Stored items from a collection
§
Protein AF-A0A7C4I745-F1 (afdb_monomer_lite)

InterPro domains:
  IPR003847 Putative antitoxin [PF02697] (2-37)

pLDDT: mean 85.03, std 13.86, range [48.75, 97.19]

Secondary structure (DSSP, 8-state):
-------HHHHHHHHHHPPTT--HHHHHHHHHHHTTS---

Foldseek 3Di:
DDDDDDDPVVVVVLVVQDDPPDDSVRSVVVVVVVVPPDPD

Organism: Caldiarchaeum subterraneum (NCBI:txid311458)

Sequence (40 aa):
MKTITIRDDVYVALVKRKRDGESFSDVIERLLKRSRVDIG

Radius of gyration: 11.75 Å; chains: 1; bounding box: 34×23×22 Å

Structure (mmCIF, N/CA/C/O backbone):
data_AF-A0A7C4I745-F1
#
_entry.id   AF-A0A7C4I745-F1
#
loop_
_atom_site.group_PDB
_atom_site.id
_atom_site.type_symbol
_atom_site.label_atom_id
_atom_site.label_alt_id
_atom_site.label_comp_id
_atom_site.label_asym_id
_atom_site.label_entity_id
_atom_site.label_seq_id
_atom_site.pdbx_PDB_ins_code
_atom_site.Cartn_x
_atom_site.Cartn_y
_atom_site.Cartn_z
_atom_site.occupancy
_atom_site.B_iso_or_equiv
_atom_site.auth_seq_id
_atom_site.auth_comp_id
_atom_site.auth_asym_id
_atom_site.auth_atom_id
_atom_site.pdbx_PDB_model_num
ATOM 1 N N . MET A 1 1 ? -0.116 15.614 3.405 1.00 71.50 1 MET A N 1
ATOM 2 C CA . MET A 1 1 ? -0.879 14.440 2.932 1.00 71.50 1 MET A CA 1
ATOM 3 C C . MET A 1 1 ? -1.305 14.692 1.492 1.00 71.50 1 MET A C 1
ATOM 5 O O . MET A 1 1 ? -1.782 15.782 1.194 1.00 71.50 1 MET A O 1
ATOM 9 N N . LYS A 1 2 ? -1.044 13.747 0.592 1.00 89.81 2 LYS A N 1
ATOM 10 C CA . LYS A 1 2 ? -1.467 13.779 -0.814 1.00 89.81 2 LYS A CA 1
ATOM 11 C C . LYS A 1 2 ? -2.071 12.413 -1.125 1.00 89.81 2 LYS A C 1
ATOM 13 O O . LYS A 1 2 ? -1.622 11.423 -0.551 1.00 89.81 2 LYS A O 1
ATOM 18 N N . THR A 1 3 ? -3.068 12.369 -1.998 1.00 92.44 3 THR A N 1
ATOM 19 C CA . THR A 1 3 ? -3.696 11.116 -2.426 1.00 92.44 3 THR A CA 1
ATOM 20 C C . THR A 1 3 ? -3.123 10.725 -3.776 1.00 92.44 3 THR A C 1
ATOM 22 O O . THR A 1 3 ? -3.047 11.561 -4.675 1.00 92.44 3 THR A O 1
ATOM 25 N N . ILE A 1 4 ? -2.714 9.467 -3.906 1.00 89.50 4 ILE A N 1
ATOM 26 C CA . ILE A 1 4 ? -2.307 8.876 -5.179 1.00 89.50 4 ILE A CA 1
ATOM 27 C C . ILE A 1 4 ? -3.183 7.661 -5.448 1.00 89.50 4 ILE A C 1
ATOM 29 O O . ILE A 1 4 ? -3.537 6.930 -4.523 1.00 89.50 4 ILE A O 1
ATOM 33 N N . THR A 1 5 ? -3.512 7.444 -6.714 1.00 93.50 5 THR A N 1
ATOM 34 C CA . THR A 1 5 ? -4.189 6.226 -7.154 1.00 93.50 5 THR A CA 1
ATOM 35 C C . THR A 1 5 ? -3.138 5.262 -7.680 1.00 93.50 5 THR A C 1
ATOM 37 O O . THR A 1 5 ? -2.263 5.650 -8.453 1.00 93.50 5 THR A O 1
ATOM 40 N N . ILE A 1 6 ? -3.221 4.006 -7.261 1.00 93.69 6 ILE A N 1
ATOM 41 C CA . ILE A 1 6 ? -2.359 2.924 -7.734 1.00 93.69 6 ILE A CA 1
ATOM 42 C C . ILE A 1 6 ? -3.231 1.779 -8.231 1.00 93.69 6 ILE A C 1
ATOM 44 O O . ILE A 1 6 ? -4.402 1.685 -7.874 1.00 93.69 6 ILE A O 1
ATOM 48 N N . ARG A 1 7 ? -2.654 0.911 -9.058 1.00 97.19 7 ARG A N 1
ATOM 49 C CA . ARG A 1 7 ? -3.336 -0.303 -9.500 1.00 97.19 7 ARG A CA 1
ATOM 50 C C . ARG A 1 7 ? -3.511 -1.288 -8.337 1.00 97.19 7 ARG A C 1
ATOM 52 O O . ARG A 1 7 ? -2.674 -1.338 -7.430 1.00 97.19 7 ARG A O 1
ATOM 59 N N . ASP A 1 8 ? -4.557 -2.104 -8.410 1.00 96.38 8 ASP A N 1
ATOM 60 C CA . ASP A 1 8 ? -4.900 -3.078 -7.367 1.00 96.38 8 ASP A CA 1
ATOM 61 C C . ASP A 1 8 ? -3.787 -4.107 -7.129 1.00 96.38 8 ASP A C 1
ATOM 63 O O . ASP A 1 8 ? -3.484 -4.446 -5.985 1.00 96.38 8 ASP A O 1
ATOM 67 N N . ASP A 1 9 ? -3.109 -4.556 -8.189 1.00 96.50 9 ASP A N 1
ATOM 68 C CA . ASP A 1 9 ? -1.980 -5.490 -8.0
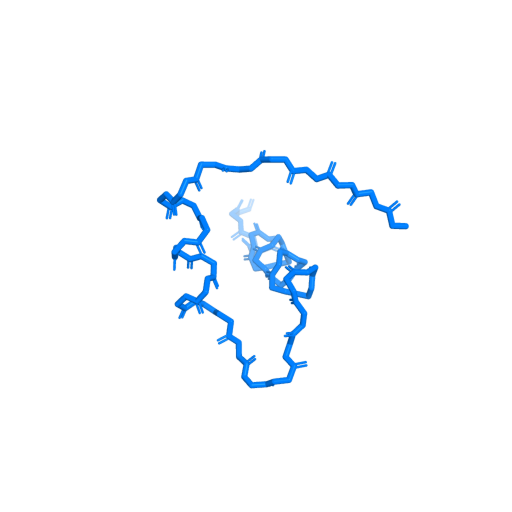97 1.00 96.50 9 ASP A CA 1
ATOM 69 C C . ASP A 1 9 ? -0.842 -4.919 -7.235 1.00 96.50 9 ASP A C 1
ATOM 71 O O . ASP A 1 9 ? -0.288 -5.608 -6.369 1.00 96.50 9 ASP A O 1
ATOM 75 N N . VAL A 1 10 ? -0.543 -3.630 -7.414 1.00 94.44 10 VAL A N 1
ATOM 76 C CA . VAL A 1 10 ? 0.461 -2.904 -6.630 1.00 94.44 10 VAL A CA 1
ATOM 77 C C . VAL A 1 10 ? 0.006 -2.747 -5.182 1.00 94.44 10 VAL A C 1
ATOM 79 O O . VAL A 1 10 ? 0.803 -2.973 -4.268 1.00 94.44 10 VAL A O 1
ATOM 82 N N . TYR A 1 11 ? -1.266 -2.415 -4.948 1.00 94.19 11 TYR A N 1
ATOM 83 C CA . TYR A 1 11 ? -1.816 -2.313 -3.595 1.00 94.19 11 TYR A CA 1
ATOM 84 C C . TYR A 1 11 ? -1.670 -3.635 -2.827 1.00 94.19 11 TYR A C 1
ATOM 86 O O . TYR A 1 11 ? -1.108 -3.653 -1.729 1.00 94.19 11 TYR A O 1
ATOM 94 N N . VAL A 1 12 ? -2.076 -4.759 -3.428 1.00 95.25 12 VAL A N 1
ATOM 95 C CA . VAL A 1 12 ? -1.950 -6.093 -2.814 1.00 95.25 12 VAL A CA 1
ATOM 96 C C . VAL A 1 12 ? -0.486 -6.435 -2.522 1.00 95.25 12 VAL A C 1
ATOM 98 O O . VAL A 1 12 ? -0.172 -6.983 -1.461 1.00 95.25 12 VAL A O 1
ATOM 101 N N . ALA A 1 13 ? 0.434 -6.089 -3.426 1.00 93.62 13 ALA A N 1
ATOM 102 C CA . ALA A 1 13 ? 1.863 -6.304 -3.220 1.00 93.62 13 ALA A CA 1
ATOM 103 C C . ALA A 1 13 ? 2.438 -5.479 -2.053 1.00 93.62 13 ALA A C 1
ATOM 105 O O . ALA A 1 13 ? 3.332 -5.967 -1.350 1.00 93.62 13 ALA A O 1
ATOM 106 N N . LEU A 1 14 ? 1.937 -4.257 -1.838 1.00 92.38 14 LEU A N 1
ATOM 107 C CA . LEU A 1 14 ? 2.318 -3.403 -
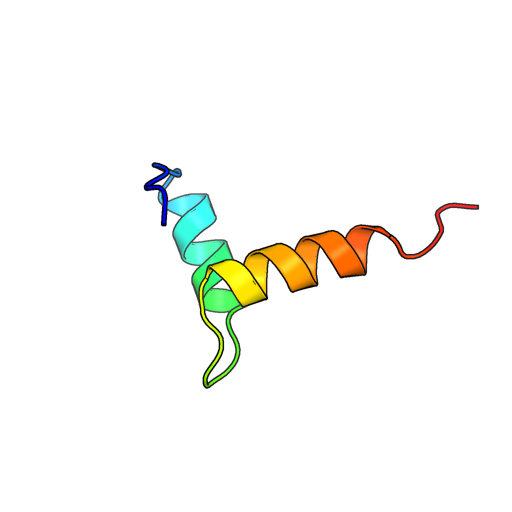0.712 1.00 92.38 14 LEU A CA 1
ATOM 108 C C . LEU A 1 14 ? 1.741 -3.919 0.608 1.00 92.38 14 LEU A C 1
ATOM 110 O O . LEU A 1
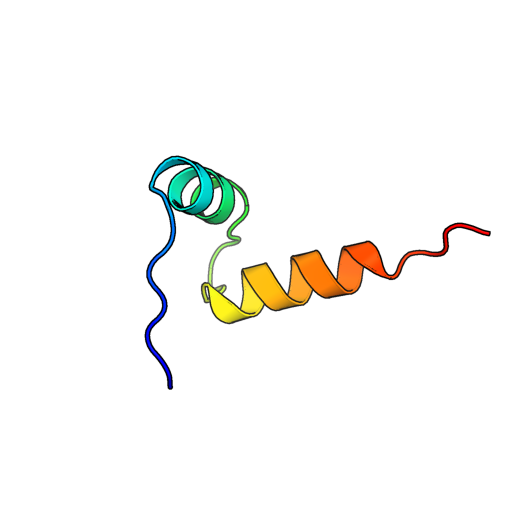 14 ? 2.479 -3.994 1.587 1.00 92.38 14 LEU A O 1
ATOM 114 N N . VAL A 1 15 ? 0.474 -4.348 0.628 1.00 92.69 15 VAL A N 1
ATOM 115 C CA . VAL A 1 15 ? -0.165 -4.945 1.816 1.00 92.69 15 VAL A CA 1
ATOM 116 C C . VAL A 1 15 ? 0.602 -6.179 2.286 1.00 92.69 15 VAL A C 1
ATOM 118 O O . VAL A 1 15 ? 0.933 -6.275 3.462 1.00 92.69 15 VAL A O 1
ATOM 121 N N . LYS A 1 16 ? 0.984 -7.077 1.370 1.00 92.62 16 LYS A N 1
ATOM 122 C CA . LYS A 1 16 ? 1.792 -8.268 1.700 1.00 92.62 16 LYS A CA 1
ATOM 123 C C . LYS A 1 16 ? 3.176 -7.939 2.268 1.00 92.62 16 LYS A C 1
ATOM 125 O O . LYS A 1 16 ? 3.783 -8.774 2.927 1.00 92.62 16 LYS A O 1
ATOM 130 N N . ARG A 1 17 ? 3.711 -6.753 1.964 1.00 89.44 17 ARG A N 1
ATOM 131 C CA . ARG A 1 17 ? 5.030 -6.292 2.426 1.00 89.44 17 ARG A CA 1
ATOM 132 C C . ARG A 1 17 ? 4.970 -5.425 3.679 1.00 89.44 17 ARG A C 1
ATOM 134 O O . ARG A 1 17 ? 6.035 -5.096 4.211 1.00 89.44 17 ARG A O 1
ATOM 141 N N . LYS A 1 18 ? 3.775 -5.020 4.102 1.00 92.19 18 LYS A N 1
ATOM 142 C CA . LYS A 1 18 ? 3.538 -4.167 5.261 1.00 92.19 18 LYS A CA 1
ATOM 143 C C . LYS A 1 18 ? 3.815 -4.949 6.544 1.00 92.19 18 LYS A C 1
ATOM 145 O O . LYS A 1 18 ? 3.367 -6.084 6.674 1.00 92.19 18 LYS A O 1
ATOM 150 N N . ARG A 1 19 ? 4.568 -4.356 7.470 1.00 91.44 19 ARG A N 1
ATOM 151 C CA . ARG A 1 19 ? 4.790 -4.910 8.814 1.00 91.44 19 ARG A CA 1
ATOM 152 C C . ARG A 1 19 ? 3.765 -4.336 9.792 1.00 91.44 19 ARG A C 1
ATOM 154 O O . ARG A 1 19 ? 3.185 -3.279 9.532 1.00 91.44 19 ARG A O 1
ATOM 161 N N . ASP A 1 20 ? 3.552 -5.027 10.907 1.00 87.12 20 ASP A N 1
ATOM 162 C CA . ASP A 1 20 ? 2.670 -4.548 11.972 1.00 87.12 20 ASP A CA 1
ATOM 163 C C . ASP A 1 20 ? 3.078 -3.150 12.447 1.00 87.12 20 ASP A C 1
ATOM 165 O O . ASP A 1 20 ? 4.248 -2.879 12.715 1.00 87.12 20 ASP A O 1
ATOM 169 N N . GLY A 1 21 ? 2.097 -2.248 12.498 1.00 88.69 21 GLY A N 1
ATOM 170 C CA . GLY A 1 21 ? 2.289 -0.850 12.890 1.00 88.69 21 GLY A CA 1
ATOM 171 C C . GLY A 1 21 ? 2.851 0.093 11.813 1.00 88.69 21 GLY A C 1
ATOM 172 O O . GLY A 1 21 ? 2.854 1.297 12.049 1.00 88.69 21 GLY A O 1
ATOM 173 N N . GLU A 1 22 ? 3.277 -0.384 10.634 1.00 90.75 22 GLU A N 1
ATOM 174 C CA . GLU A 1 22 ? 3.753 0.506 9.554 1.00 90.75 22 GLU A CA 1
ATOM 175 C C . GLU A 1 22 ? 2.585 1.222 8.845 1.00 90.75 22 GLU A C 1
ATOM 177 O O . GLU A 1 22 ? 1.505 0.657 8.655 1.00 90.75 22 GLU A O 1
ATOM 182 N N . SER A 1 23 ? 2.794 2.453 8.373 1.00 92.62 23 SER A N 1
ATOM 183 C CA . SER A 1 23 ? 1.91
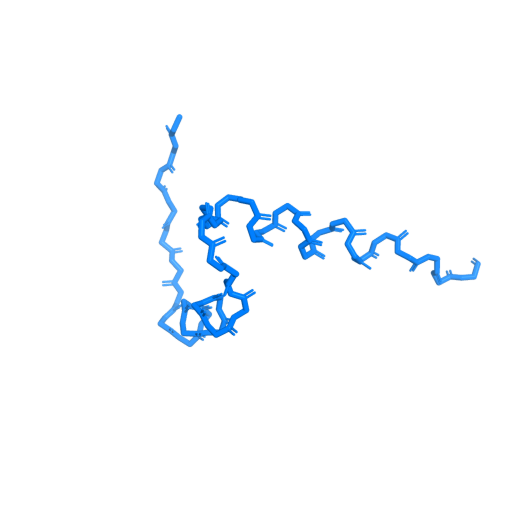8 3.096 7.383 1.00 92.62 23 SER A CA 1
ATOM 184 C C . SER A 1 23 ? 2.337 2.728 5.952 1.00 92.62 23 SER A C 1
ATOM 186 O O . SER A 1 23 ? 3.441 2.241 5.711 1.00 92.62 23 SER A O 1
ATOM 188 N N . PHE A 1 24 ? 1.477 2.975 4.956 1.00 91.19 24 PHE A N 1
ATOM 189 C CA . PHE A 1 24 ? 1.862 2.760 3.551 1.00 91.19 24 PHE A CA 1
ATOM 190 C C . PHE A 1 24 ? 3.038 3.647 3.119 1.00 91.19 24 PHE A C 1
ATOM 192 O O . PHE A 1 24 ? 3.864 3.203 2.324 1.00 91.19 24 PHE A O 1
ATOM 199 N N . SER A 1 25 ? 3.147 4.858 3.670 1.00 90.38 25 SER A N 1
ATOM 200 C CA . SER A 1 25 ? 4.295 5.737 3.438 1.00 90.38 25 SER A CA 1
ATOM 201 C C . SER A 1 25 ? 5.589 5.102 3.953 1.00 90.38 25 SER A C 1
ATOM 203 O O . SER A 1 25 ? 6.570 5.064 3.214 1.00 90.38 25 SER A O 1
ATOM 205 N N . ASP A 1 26 ? 5.568 4.506 5.150 1.00 92.19 26 ASP A N 1
ATOM 206 C CA . ASP A 1 26 ? 6.740 3.835 5.734 1.00 92.19 26 ASP A CA 1
ATOM 207 C C . ASP A 1 26 ? 7.179 2.631 4.894 1.00 92.19 26 ASP A C 1
ATOM 209 O O . ASP A 1 26 ? 8.370 2.428 4.645 1.00 92.19 26 ASP A O 1
ATOM 213 N N . VAL A 1 27 ? 6.212 1.853 4.388
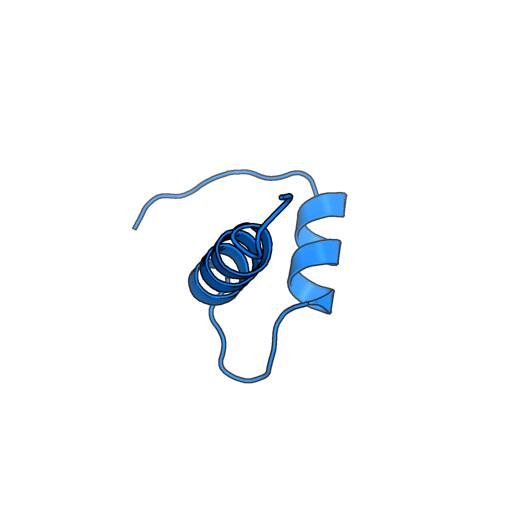 1.00 92.06 27 VAL A N 1
ATOM 214 C CA . VAL A 1 27 ? 6.487 0.727 3.485 1.00 92.06 27 VAL A CA 1
ATOM 215 C C . VAL A 1 27 ? 7.174 1.214 2.210 1.00 92.06 27 VAL A C 1
ATOM 217 O O . VAL A 1 27 ? 8.185 0.635 1.808 1.00 92.06 27 VAL A O 1
ATOM 220 N N . ILE A 1 28 ? 6.656 2.273 1.578 1.00 90.50 28 ILE A N 1
ATOM 221 C CA . ILE A 1 28 ? 7.238 2.842 0.354 1.00 90.50 28 ILE A CA 1
ATOM 222 C C . ILE A 1 28 ? 8.650 3.364 0.635 1.00 90.50 28 ILE A C 1
ATOM 224 O O . ILE A 1 28 ? 9.583 2.999 -0.081 1.00 90.50 28 ILE A O 1
ATOM 228 N N . GLU A 1 29 ? 8.842 4.139 1.703 1.00 91.00 29 GLU A N 1
ATOM 229 C CA . GLU A 1 29 ? 10.160 4.645 2.093 1.00 91.00 29 GLU A CA 1
ATOM 230 C C . GLU A 1 29 ? 11.169 3.524 2.337 1.00 91.00 29 GLU A C 1
ATOM 232 O O . GLU A 1 29 ? 12.311 3.604 1.885 1.00 91.00 29 GLU A O 1
ATOM 237 N N . ARG A 1 30 ? 10.763 2.457 3.029 1.00 90.00 30 ARG A N 1
ATOM 238 C CA . ARG A 1 30 ? 11.622 1.301 3.296 1.00 90.00 30 ARG A CA 1
ATOM 239 C C . ARG A 1 30 ? 12.004 0.569 2.014 1.00 90.00 30 ARG A C 1
ATOM 241 O O . ARG A 1 30 ? 13.151 0.144 1.876 1.00 90.00 30 ARG A O 1
ATOM 248 N N . LEU A 1 31 ? 11.067 0.405 1.081 1.00 87.62 31 LEU A N 1
ATOM 249 C CA . LEU A 1 31 ? 11.347 -0.221 -0.213 1.00 87.62 31 LEU A CA 1
ATOM 250 C C . LEU A 1 31 ? 12.300 0.635 -1.056 1.00 87.62 31 LEU A C 1
ATOM 252 O O . LEU A 1 31 ? 13.243 0.091 -1.629 1.00 87.62 31 LEU A O 1
ATOM 256 N N . LEU A 1 32 ? 12.123 1.959 -1.053 1.00 86.81 32 LEU A N 1
ATOM 257 C CA . LEU A 1 32 ? 13.030 2.899 -1.718 1.00 86.81 32 LEU A CA 1
ATOM 258 C C . LEU A 1 32 ? 14.428 2.906 -1.080 1.00 86.81 32 LEU A C 1
ATOM 260 O O . LEU A 1 32 ? 15.428 2.896 -1.793 1.00 86.81 32 LEU A O 1
ATOM 264 N N . LYS A 1 33 ? 14.522 2.855 0.256 1.00 84.38 33 LYS A N 1
ATOM 265 C CA . LYS A 1 33 ? 15.801 2.761 0.988 1.00 84.38 33 LYS A CA 1
ATOM 266 C C . LYS A 1 33 ? 16.527 1.444 0.698 1.00 84.38 33 LYS A C 1
ATOM 268 O O . LYS A 1 33 ? 17.739 1.453 0.518 1.00 84.38 33 LYS A O 1
ATOM 273 N N . ARG A 1 34 ? 15.802 0.324 0.578 1.00 68.25 34 ARG A N 1
ATOM 274 C CA . ARG A 1 34 ? 16.390 -0.981 0.218 1.00 68.25 34 ARG A CA 1
ATOM 275 C C . ARG A 1 34 ? 16.909 -1.026 -1.222 1.00 68.25 34 ARG A C 1
ATOM 277 O O . ARG A 1 34 ? 17.833 -1.777 -1.500 1.00 68.25 34 ARG A O 1
ATOM 284 N N . SER A 1 35 ? 16.353 -0.209 -2.115 1.00 59.28 35 SER A N 1
ATOM 285 C CA . SER A 1 35 ? 16.863 -0.045 -3.481 1.00 59.28 35 SER A CA 1
ATOM 286 C C . SER A 1 35 ? 18.190 0.726 -3.553 1.00 59.28 35 SER A C 1
ATOM 288 O O . SER A 1 35 ? 18.808 0.719 -4.611 1.00 59.28 35 SER A O 1
ATOM 290 N N . ARG A 1 36 ? 18.629 1.392 -2.472 1.00 58.12 36 ARG A N 1
ATOM 291 C CA . ARG A 1 36 ? 19.944 2.060 -2.383 1.00 58.12 36 ARG A CA 1
ATOM 292 C C . ARG A 1 36 ? 21.032 1.159 -1.785 1.00 58.12 36 ARG A C 1
ATOM 294 O O . ARG A 1 36 ? 22.019 1.675 -1.280 1.00 58.12 36 ARG A O 1
ATOM 301 N N . VAL A 1 37 ? 20.853 -0.163 -1.802 1.00 54.53 37 VAL A N 1
ATOM 302 C CA . VAL A 1 37 ? 21.975 -1.087 -1.586 1.00 54.53 37 VAL A CA 1
ATOM 303 C C . VAL A 1 37 ? 22.736 -1.165 -2.906 1.00 54.53 37 VAL A C 1
ATOM 305 O O . VAL A 1 37 ? 22.160 -1.587 -3.908 1.00 54.53 37 VAL A O 
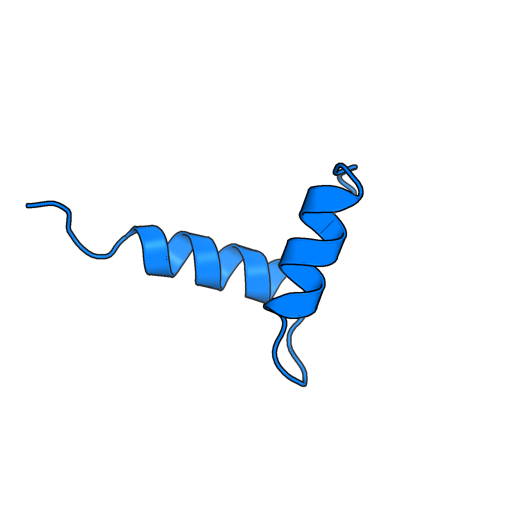1
ATOM 308 N N . ASP A 1 38 ? 23.975 -0.674 -2.879 1.00 56.03 38 ASP A N 1
ATOM 309 C CA . ASP A 1 38 ? 24.941 -0.576 -3.972 1.00 56.03 38 ASP A CA 1
ATOM 310 C C . ASP A 1 38 ? 24.801 -1.657 -5.051 1.00 56.03 38 ASP A C 1
ATOM 312 O O . ASP A 1 38 ? 24.985 -2.852 -4.806 1.00 56.03 38 ASP A O 1
ATOM 316 N N . ILE A 1 39 ? 24.547 -1.205 -6.280 1.00 52.19 39 ILE A N 1
ATOM 317 C CA . ILE A 1 39 ? 25.014 -1.902 -7.474 1.00 52.19 39 ILE A CA 1
ATOM 318 C C . ILE A 1 39 ? 26.339 -1.229 -7.839 1.00 52.19 39 ILE A C 1
ATOM 320 O O . ILE A 1 39 ? 26.314 -0.286 -8.619 1.00 52.19 39 ILE A O 1
ATOM 324 N N . GLY A 1 40 ? 27.438 -1.721 -7.255 1.00 48.75 40 GLY A N 1
ATOM 325 C CA . GLY A 1 40 ? 28.811 -1.569 -7.769 1.00 48.75 40 GLY A CA 1
ATOM 326 C C . GLY A 1 40 ? 29.421 -0.176 -7.746 1.00 48.75 40 GLY A C 1
ATOM 327 O O . GLY A 1 40 ? 29.040 0.653 -8.598 1.00 48.75 40 GLY A O 1
#
§
*Activity*:
Begin at the line above that has "ATOM 123 C C" and stop after the line that has "ATOM 172 O O", copying each line exactly and adding nothing else.

*Your response*:
ATOM 123 C C . LYS A 1 16 ? 3.176 -7.939 2.268 1.00 92.62 16 LYS A C 1
ATOM 125 O O . LYS A 1 16 ? 3.783 -8.774 2.927 1.00 92.62 16 LYS A O 1
ATOM 130 N N . ARG A 1 17 ? 3.711 -6.753 1.964 1.00 89.44 17 ARG A N 1
ATOM 131 C CA . ARG A 1 17 ? 5.030 -6.292 2.426 1.00 89.44 17 ARG A CA 1
ATOM 132 C C . ARG A 1 17 ? 4.970 -5.425 3.679 1.00 89.44 17 ARG A C 1
ATOM 134 O O . ARG A 1 17 ? 6.035 -5.096 4.211 1.00 89.44 17 ARG A O 1
ATOM 141 N N . LYS A 1 18 ? 3.775 -5.020 4.102 1.00 92.19 18 LYS A N 1
ATOM 142 C CA . LYS A 1 18 ? 3.538 -4.167 5.261 1.00 92.19 18 LYS A CA 1
ATOM 143 C C . LYS A 1 18 ? 3.815 -4.949 6.544 1.00 92.19 18 LYS A C 1
ATOM 145 O O . LYS A 1 18 ? 3.367 -6.084 6.674 1.00 92.19 18 LYS A O 1
ATOM 150 N N . ARG A 1 19 ? 4.568 -4.356 7.470 1.00 91.44 19 ARG A N 1
ATOM 151 C CA . ARG A 1 19 ? 4.790 -4.910 8.814 1.00 91.44 19 ARG A CA 1
ATOM 152 C C . ARG A 1 19 ? 3.765 -4.336 9.792 1.00 91.44 19 ARG A C 1
ATOM 154 O O . ARG A 1 19 ? 3.185 -3.279 9.532 1.00 91.44 19 ARG A O 1
ATOM 161 N N . ASP A 1 20 ? 3.552 -5.027 10.907 1.00 87.12 20 ASP A N 1
ATOM 162 C CA . ASP A 1 20 ? 2.670 -4.548 11.972 1.00 87.12 20 ASP A CA 1
ATOM 163 C C . ASP A 1 20 ? 3.078 -3.150 12.447 1.00 87.12 20 ASP A C 1
ATOM 165 O O . ASP A 1 20 ? 4.248 -2.879 12.715 1.00 87.12 20 ASP A O 1
ATOM 169 N N . GLY A 1 21 ? 2.097 -2.248 12.498 1.00 88.69 21 GLY A N 1
ATOM 170 C CA . GLY A 1 21 ? 2.289 -0.850 12.890 1.00 88.69 21 GLY A CA 1
ATOM 171 C C . GLY A 1 21 ? 2.851 0.093 11.813 1.00 88.69 21 GLY A C 1
ATOM 172 O O . GLY A 1 21 ? 2.854 1.297 12.049 1.00 88.69 21 GLY A O 1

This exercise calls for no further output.